Jorge Luís

Personal information
- Full name: Jorge Luís Brochado Pereira
- Date of birth: 14 March 1958
- Place of birth: Barra Mansa, Brazil
- Date of death: 15 July 2024 (aged 66)
- Place of death: Barra Mansa, Brazil
- Position: Midfielder

Youth career
- 1972–1976: Flamengo

Senior career*
- Years: Team / Apps / (Gls)
- 1976–1978: Flamengo / 27 / (1)
- 1978: Cruzeiro
- 1979: Al Nassr
- 1980–1981: Joinville
- 1981: Guarani
- 1982–1984: Atlético Paranaense
- 1984: Joinville
- 1985: Portuguesa
- 1985: Londrina
- 1986: Pinheiros-PR

International career
- 1977: Brazil U20 / 5 / (1)

= Jorge Luís (footballer, born 1958) =

Brazilian footballer

Jorge Luís Brochado Pereira (14 March 1958 – 15 July 2024), simply known as Jorge Luís, was a Brazilian professional footballer who played as a midfielder.

==Career==

A graduate of Flamengo's youth teams, Jorge Luís was notable for being the captain of the Brazil national under-20 football team in the 1977 FIFA World Youth Championship.

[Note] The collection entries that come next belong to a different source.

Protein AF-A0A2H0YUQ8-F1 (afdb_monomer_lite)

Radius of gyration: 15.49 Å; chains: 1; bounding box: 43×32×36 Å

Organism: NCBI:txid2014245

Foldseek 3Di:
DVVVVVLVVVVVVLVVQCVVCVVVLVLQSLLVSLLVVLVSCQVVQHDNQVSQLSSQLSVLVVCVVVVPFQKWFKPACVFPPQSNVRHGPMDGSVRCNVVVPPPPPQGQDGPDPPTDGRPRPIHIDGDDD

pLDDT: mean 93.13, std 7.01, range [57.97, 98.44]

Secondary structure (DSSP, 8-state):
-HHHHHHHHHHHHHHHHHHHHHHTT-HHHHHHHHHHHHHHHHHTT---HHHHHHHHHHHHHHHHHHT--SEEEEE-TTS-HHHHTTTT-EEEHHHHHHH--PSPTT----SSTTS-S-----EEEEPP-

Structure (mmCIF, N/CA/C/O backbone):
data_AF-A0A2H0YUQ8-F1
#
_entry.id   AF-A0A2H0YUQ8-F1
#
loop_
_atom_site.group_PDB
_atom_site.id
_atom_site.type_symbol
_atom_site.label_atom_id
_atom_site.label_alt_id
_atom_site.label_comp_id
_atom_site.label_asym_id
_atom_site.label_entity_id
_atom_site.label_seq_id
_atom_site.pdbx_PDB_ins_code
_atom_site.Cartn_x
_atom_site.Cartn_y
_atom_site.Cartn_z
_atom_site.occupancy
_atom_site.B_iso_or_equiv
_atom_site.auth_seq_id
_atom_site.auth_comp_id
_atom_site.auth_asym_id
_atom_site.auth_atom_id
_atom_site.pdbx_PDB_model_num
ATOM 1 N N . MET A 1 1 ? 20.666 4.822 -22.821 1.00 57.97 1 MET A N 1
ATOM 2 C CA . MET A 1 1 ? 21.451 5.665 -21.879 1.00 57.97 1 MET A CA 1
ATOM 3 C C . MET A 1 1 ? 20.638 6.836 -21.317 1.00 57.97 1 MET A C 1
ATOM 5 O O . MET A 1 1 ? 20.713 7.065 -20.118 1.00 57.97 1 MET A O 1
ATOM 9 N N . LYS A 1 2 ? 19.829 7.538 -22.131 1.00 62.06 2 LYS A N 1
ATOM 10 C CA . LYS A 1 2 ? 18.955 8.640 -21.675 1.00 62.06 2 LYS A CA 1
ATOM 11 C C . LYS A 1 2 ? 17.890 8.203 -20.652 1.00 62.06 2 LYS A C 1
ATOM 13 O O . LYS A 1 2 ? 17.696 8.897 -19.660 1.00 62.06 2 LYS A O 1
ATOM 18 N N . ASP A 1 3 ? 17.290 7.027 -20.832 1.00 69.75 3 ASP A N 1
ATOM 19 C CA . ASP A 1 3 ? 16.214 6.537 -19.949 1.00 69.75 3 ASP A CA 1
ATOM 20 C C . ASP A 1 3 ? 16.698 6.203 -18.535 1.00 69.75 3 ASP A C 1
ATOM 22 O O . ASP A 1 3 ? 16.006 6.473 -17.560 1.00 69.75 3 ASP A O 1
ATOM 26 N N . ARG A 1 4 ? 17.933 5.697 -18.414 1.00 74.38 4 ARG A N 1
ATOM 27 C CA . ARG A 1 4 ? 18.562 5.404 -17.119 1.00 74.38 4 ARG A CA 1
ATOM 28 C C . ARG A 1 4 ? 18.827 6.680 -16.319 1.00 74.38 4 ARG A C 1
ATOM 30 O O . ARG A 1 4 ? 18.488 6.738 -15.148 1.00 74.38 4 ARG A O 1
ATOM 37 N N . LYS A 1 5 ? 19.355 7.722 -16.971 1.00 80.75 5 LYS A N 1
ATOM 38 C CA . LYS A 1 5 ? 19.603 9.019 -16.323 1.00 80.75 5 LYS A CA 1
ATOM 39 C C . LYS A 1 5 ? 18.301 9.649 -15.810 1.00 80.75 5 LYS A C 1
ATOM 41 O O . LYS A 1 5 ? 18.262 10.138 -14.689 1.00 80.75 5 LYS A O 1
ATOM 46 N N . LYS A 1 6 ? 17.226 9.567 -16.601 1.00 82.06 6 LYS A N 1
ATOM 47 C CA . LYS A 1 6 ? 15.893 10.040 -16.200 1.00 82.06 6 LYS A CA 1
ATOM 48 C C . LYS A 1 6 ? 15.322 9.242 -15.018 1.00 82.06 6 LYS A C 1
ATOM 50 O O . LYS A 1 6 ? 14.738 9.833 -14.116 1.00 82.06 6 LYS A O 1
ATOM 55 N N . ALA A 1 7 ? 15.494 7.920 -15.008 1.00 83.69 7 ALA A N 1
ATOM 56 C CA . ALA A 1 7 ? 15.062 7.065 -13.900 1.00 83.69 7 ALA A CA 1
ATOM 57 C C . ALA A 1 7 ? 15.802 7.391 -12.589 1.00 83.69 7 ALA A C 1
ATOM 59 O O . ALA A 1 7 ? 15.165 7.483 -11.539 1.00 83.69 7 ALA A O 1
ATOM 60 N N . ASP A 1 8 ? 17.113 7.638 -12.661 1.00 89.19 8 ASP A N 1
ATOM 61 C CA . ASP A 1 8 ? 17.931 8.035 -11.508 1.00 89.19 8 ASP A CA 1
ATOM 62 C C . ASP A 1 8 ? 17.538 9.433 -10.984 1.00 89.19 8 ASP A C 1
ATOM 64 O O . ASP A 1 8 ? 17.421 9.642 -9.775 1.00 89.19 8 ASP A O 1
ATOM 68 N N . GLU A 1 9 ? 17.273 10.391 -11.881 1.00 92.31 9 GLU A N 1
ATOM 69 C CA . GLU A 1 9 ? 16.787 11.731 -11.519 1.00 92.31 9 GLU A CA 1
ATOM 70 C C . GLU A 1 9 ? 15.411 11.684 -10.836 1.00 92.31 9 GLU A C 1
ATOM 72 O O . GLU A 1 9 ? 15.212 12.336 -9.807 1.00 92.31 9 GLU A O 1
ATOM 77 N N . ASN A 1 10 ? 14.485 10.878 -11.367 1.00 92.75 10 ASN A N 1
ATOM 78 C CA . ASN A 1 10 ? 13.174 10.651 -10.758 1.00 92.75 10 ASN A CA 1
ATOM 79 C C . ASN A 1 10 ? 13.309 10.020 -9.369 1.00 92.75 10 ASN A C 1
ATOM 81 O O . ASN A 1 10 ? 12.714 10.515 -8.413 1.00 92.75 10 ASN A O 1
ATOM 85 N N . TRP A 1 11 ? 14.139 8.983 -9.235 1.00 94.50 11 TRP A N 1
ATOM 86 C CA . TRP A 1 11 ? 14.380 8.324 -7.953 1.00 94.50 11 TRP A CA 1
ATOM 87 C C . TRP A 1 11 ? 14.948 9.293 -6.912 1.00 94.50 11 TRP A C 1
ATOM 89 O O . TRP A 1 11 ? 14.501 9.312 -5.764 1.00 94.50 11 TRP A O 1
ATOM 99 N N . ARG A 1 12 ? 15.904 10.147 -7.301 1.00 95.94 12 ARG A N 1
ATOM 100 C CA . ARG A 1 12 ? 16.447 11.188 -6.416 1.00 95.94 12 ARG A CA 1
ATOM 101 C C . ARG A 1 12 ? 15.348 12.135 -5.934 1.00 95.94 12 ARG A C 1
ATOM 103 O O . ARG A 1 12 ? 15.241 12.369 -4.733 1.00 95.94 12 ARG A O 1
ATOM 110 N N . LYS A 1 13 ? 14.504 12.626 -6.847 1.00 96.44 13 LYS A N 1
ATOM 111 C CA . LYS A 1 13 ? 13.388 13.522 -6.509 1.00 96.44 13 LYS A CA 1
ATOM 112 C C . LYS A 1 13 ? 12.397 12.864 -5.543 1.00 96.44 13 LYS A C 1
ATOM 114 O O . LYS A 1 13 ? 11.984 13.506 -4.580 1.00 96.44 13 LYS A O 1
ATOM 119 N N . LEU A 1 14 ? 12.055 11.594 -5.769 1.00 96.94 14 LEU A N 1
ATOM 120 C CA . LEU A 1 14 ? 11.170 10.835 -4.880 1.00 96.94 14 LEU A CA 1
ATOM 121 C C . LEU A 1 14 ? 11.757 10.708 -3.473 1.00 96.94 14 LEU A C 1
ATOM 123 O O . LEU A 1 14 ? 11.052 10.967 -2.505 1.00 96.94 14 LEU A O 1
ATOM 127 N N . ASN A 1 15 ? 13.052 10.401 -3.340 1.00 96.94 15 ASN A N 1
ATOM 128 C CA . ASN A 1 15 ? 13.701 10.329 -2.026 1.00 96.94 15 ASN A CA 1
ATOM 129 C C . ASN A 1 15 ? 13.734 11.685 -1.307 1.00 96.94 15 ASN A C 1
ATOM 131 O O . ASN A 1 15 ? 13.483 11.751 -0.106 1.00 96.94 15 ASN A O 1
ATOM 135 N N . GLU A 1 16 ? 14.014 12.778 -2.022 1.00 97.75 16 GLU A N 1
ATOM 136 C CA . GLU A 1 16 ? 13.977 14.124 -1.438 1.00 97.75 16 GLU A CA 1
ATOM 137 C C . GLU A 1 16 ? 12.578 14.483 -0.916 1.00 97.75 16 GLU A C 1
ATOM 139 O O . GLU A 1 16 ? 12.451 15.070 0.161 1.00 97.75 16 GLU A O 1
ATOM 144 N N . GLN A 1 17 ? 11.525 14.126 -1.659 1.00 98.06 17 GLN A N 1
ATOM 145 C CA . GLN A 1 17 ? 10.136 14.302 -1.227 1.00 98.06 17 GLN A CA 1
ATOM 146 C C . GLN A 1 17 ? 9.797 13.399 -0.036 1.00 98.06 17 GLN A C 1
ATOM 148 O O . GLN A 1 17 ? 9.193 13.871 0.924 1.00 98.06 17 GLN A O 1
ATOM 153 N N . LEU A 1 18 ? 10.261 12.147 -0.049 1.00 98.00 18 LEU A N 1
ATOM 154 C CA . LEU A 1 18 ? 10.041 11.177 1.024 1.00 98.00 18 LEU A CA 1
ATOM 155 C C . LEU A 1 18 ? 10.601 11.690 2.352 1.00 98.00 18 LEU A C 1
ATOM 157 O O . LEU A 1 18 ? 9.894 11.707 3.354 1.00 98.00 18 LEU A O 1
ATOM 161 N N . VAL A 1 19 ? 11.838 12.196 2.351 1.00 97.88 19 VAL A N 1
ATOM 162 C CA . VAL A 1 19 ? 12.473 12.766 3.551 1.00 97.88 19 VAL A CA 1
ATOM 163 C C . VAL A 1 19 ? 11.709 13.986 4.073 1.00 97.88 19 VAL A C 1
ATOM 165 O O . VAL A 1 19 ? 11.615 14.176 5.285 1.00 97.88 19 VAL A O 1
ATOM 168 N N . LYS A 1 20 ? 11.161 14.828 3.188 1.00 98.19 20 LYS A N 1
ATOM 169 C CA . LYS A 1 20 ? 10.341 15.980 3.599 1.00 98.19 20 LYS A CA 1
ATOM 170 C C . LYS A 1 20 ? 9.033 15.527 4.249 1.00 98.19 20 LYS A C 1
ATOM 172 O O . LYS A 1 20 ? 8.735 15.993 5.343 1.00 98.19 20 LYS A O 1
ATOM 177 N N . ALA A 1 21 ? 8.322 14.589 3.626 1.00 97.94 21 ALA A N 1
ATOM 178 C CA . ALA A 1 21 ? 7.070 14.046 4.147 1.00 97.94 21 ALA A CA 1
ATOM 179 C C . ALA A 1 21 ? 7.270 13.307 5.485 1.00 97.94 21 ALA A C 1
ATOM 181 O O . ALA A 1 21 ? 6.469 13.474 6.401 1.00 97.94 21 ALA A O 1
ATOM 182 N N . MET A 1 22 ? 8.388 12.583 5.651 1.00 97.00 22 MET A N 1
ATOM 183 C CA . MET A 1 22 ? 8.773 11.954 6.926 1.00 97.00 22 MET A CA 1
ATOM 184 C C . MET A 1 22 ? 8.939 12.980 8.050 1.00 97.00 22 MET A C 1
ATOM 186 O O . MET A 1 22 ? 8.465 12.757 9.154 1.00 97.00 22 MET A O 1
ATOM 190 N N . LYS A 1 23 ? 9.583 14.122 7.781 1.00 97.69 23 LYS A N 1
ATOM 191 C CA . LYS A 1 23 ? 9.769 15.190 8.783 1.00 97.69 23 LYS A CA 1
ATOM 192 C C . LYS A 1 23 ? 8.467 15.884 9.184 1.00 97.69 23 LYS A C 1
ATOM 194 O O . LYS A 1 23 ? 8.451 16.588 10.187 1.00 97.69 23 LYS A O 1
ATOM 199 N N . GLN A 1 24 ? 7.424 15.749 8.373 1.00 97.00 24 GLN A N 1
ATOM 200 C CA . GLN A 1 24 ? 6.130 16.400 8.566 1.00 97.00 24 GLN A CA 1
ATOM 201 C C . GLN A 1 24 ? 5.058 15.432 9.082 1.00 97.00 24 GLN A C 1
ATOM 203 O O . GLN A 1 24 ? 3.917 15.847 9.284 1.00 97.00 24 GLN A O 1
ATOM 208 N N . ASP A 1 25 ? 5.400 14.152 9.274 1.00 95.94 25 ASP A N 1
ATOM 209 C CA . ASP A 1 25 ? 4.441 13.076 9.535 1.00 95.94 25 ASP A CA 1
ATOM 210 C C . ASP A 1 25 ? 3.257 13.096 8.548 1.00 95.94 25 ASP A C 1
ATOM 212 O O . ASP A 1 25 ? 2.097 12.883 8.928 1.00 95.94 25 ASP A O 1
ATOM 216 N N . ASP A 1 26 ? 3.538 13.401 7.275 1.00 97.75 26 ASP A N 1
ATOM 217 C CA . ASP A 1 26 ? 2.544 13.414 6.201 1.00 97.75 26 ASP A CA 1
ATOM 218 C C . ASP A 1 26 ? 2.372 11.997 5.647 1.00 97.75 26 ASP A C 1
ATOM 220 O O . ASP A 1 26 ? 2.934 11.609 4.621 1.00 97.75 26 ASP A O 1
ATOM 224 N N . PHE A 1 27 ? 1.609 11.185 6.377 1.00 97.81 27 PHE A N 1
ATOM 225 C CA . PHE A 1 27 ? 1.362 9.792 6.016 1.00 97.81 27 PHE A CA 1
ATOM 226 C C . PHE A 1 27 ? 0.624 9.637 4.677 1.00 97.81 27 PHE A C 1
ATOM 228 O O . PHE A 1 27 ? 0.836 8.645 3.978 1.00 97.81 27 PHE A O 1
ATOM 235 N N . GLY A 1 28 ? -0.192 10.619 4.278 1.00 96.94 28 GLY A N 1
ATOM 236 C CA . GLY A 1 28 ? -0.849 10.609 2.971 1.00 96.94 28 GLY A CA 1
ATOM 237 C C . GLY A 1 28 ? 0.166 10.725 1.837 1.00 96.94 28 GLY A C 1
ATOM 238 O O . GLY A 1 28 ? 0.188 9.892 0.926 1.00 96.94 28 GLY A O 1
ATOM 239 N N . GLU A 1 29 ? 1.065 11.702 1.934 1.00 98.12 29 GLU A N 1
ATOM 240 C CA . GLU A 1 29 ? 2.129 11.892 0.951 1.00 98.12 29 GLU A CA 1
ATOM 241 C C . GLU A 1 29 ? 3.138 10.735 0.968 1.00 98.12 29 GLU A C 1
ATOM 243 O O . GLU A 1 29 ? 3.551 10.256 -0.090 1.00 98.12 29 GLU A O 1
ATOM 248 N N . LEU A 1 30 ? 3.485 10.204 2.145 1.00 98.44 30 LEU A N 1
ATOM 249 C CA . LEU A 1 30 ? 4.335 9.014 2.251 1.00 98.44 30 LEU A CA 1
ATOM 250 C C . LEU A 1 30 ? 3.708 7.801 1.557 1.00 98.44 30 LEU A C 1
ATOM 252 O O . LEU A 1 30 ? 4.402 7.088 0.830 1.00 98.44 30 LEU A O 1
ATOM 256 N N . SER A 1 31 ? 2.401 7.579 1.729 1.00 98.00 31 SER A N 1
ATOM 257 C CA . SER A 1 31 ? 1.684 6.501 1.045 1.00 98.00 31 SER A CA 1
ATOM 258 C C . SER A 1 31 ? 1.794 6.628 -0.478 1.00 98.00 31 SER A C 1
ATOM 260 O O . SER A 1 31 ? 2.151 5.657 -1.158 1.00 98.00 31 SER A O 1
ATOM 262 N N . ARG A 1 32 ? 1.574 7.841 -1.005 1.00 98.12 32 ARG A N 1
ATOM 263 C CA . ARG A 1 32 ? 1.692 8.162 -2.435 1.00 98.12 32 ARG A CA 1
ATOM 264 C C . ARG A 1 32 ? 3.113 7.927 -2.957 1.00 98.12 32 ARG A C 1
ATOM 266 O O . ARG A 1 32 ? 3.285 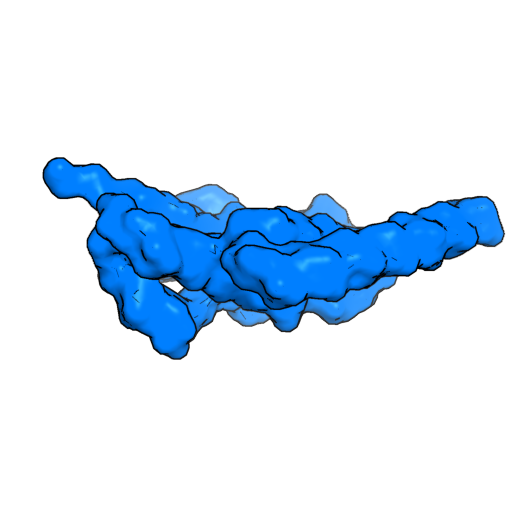7.247 -3.969 1.00 98.12 32 ARG A O 1
ATOM 273 N N . LEU A 1 33 ? 4.123 8.450 -2.263 1.00 98.38 33 LEU A N 1
ATOM 274 C CA . LEU A 1 33 ? 5.530 8.350 -2.660 1.00 98.38 33 LEU A CA 1
ATOM 275 C C . LEU A 1 33 ? 6.024 6.902 -2.669 1.00 98.38 33 LEU A C 1
ATOM 277 O O . LEU A 1 33 ? 6.646 6.476 -3.642 1.00 98.38 33 LEU A O 1
ATOM 281 N N . TYR A 1 34 ? 5.699 6.113 -1.641 1.00 98.38 34 TYR A N 1
ATOM 282 C CA . TYR A 1 34 ? 6.055 4.694 -1.619 1.00 98.38 34 TYR A CA 1
ATOM 283 C C . TYR A 1 34 ? 5.382 3.907 -2.749 1.00 98.38 34 TYR A C 1
ATOM 285 O O . TYR A 1 34 ? 6.020 3.028 -3.330 1.00 98.38 34 TYR A O 1
ATOM 293 N N . SER A 1 35 ? 4.136 4.235 -3.107 1.00 97.19 35 SER A N 1
ATOM 294 C CA . SER A 1 35 ? 3.447 3.628 -4.256 1.00 97.19 35 SER A CA 1
ATOM 295 C C . SER A 1 35 ? 4.154 3.949 -5.579 1.00 97.19 35 SER A C 1
ATOM 297 O O . SER A 1 35 ? 4.393 3.063 -6.405 1.00 97.19 35 SER A O 1
ATOM 299 N N . GLU A 1 36 ? 4.572 5.204 -5.762 1.00 96.75 36 GLU A N 1
ATOM 300 C CA . GLU A 1 36 ? 5.296 5.651 -6.955 1.00 96.75 36 GLU A CA 1
ATOM 301 C C . GLU A 1 36 ? 6.672 4.973 -7.070 1.00 96.75 36 GLU A C 1
ATOM 303 O O . GLU A 1 36 ? 7.007 4.409 -8.117 1.00 96.75 36 GLU A O 1
ATOM 308 N N . MET A 1 37 ? 7.425 4.914 -5.966 1.00 96.94 37 MET A N 1
ATOM 309 C CA . MET A 1 37 ? 8.696 4.185 -5.889 1.00 96.94 37 MET A CA 1
ATOM 310 C C . MET A 1 37 ? 8.505 2.688 -6.167 1.00 96.94 37 MET A C 1
ATOM 312 O O . MET A 1 37 ? 9.286 2.088 -6.909 1.00 96.94 37 MET A O 1
ATOM 316 N N . ALA A 1 38 ? 7.450 2.075 -5.620 1.00 95.94 38 ALA A N 1
ATOM 317 C CA . ALA A 1 38 ? 7.131 0.673 -5.866 1.00 95.94 38 ALA A CA 1
ATOM 318 C C . ALA A 1 38 ? 6.858 0.401 -7.349 1.00 95.94 38 ALA A C 1
ATOM 320 O O . ALA A 1 38 ? 7.341 -0.600 -7.888 1.00 95.94 38 ALA A O 1
ATOM 321 N N . SER A 1 39 ? 6.100 1.289 -8.001 1.00 94.00 39 SER A N 1
ATOM 322 C CA . SER A 1 39 ? 5.792 1.216 -9.430 1.00 94.00 39 SER A CA 1
ATOM 323 C C . SER A 1 39 ? 7.064 1.289 -10.266 1.00 94.00 39 SER A C 1
ATOM 325 O O . SER A 1 39 ? 7.294 0.410 -11.100 1.00 94.00 39 SER A O 1
ATOM 327 N N . GLN A 1 40 ? 7.943 2.259 -9.986 1.00 93.62 40 GLN A N 1
ATOM 328 C CA . GLN A 1 40 ? 9.225 2.388 -10.678 1.00 93.62 40 GLN A CA 1
ATOM 329 C C . GLN A 1 40 ? 10.081 1.122 -10.517 1.00 93.62 40 GLN A C 1
ATOM 331 O O . GLN A 1 40 ? 10.505 0.538 -11.516 1.00 93.62 40 GLN A O 1
ATOM 336 N N . CYS A 1 41 ? 10.282 0.639 -9.284 1.00 92.88 41 CYS A N 1
ATOM 337 C CA . CYS A 1 41 ? 11.043 -0.589 -9.038 1.00 92.88 41 CYS A CA 1
ATOM 338 C C . CYS A 1 41 ? 10.461 -1.782 -9.803 1.00 92.88 41 CYS A C 1
ATOM 340 O O . CYS A 1 41 ? 11.200 -2.514 -10.460 1.00 92.88 41 CYS A O 1
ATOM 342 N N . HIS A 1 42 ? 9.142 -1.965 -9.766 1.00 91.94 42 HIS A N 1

He was also part of the champion squads for Flamengo in 1978, and later for Joinville and Athletico Paranaense in the 1980s.

==Honours==

- Flamengo
- Campeonato Carioca: 1978
- Taça Guanabara: 1978

- Joinville
- Campeonato Catarinense: 1981

- Athletico Paranaense
- Campeonato Paranaense: 1982, 1983

==Death==

Jorge Luís died at the age of 66 in his hometown, Barra Mansa, on 15 July 2024.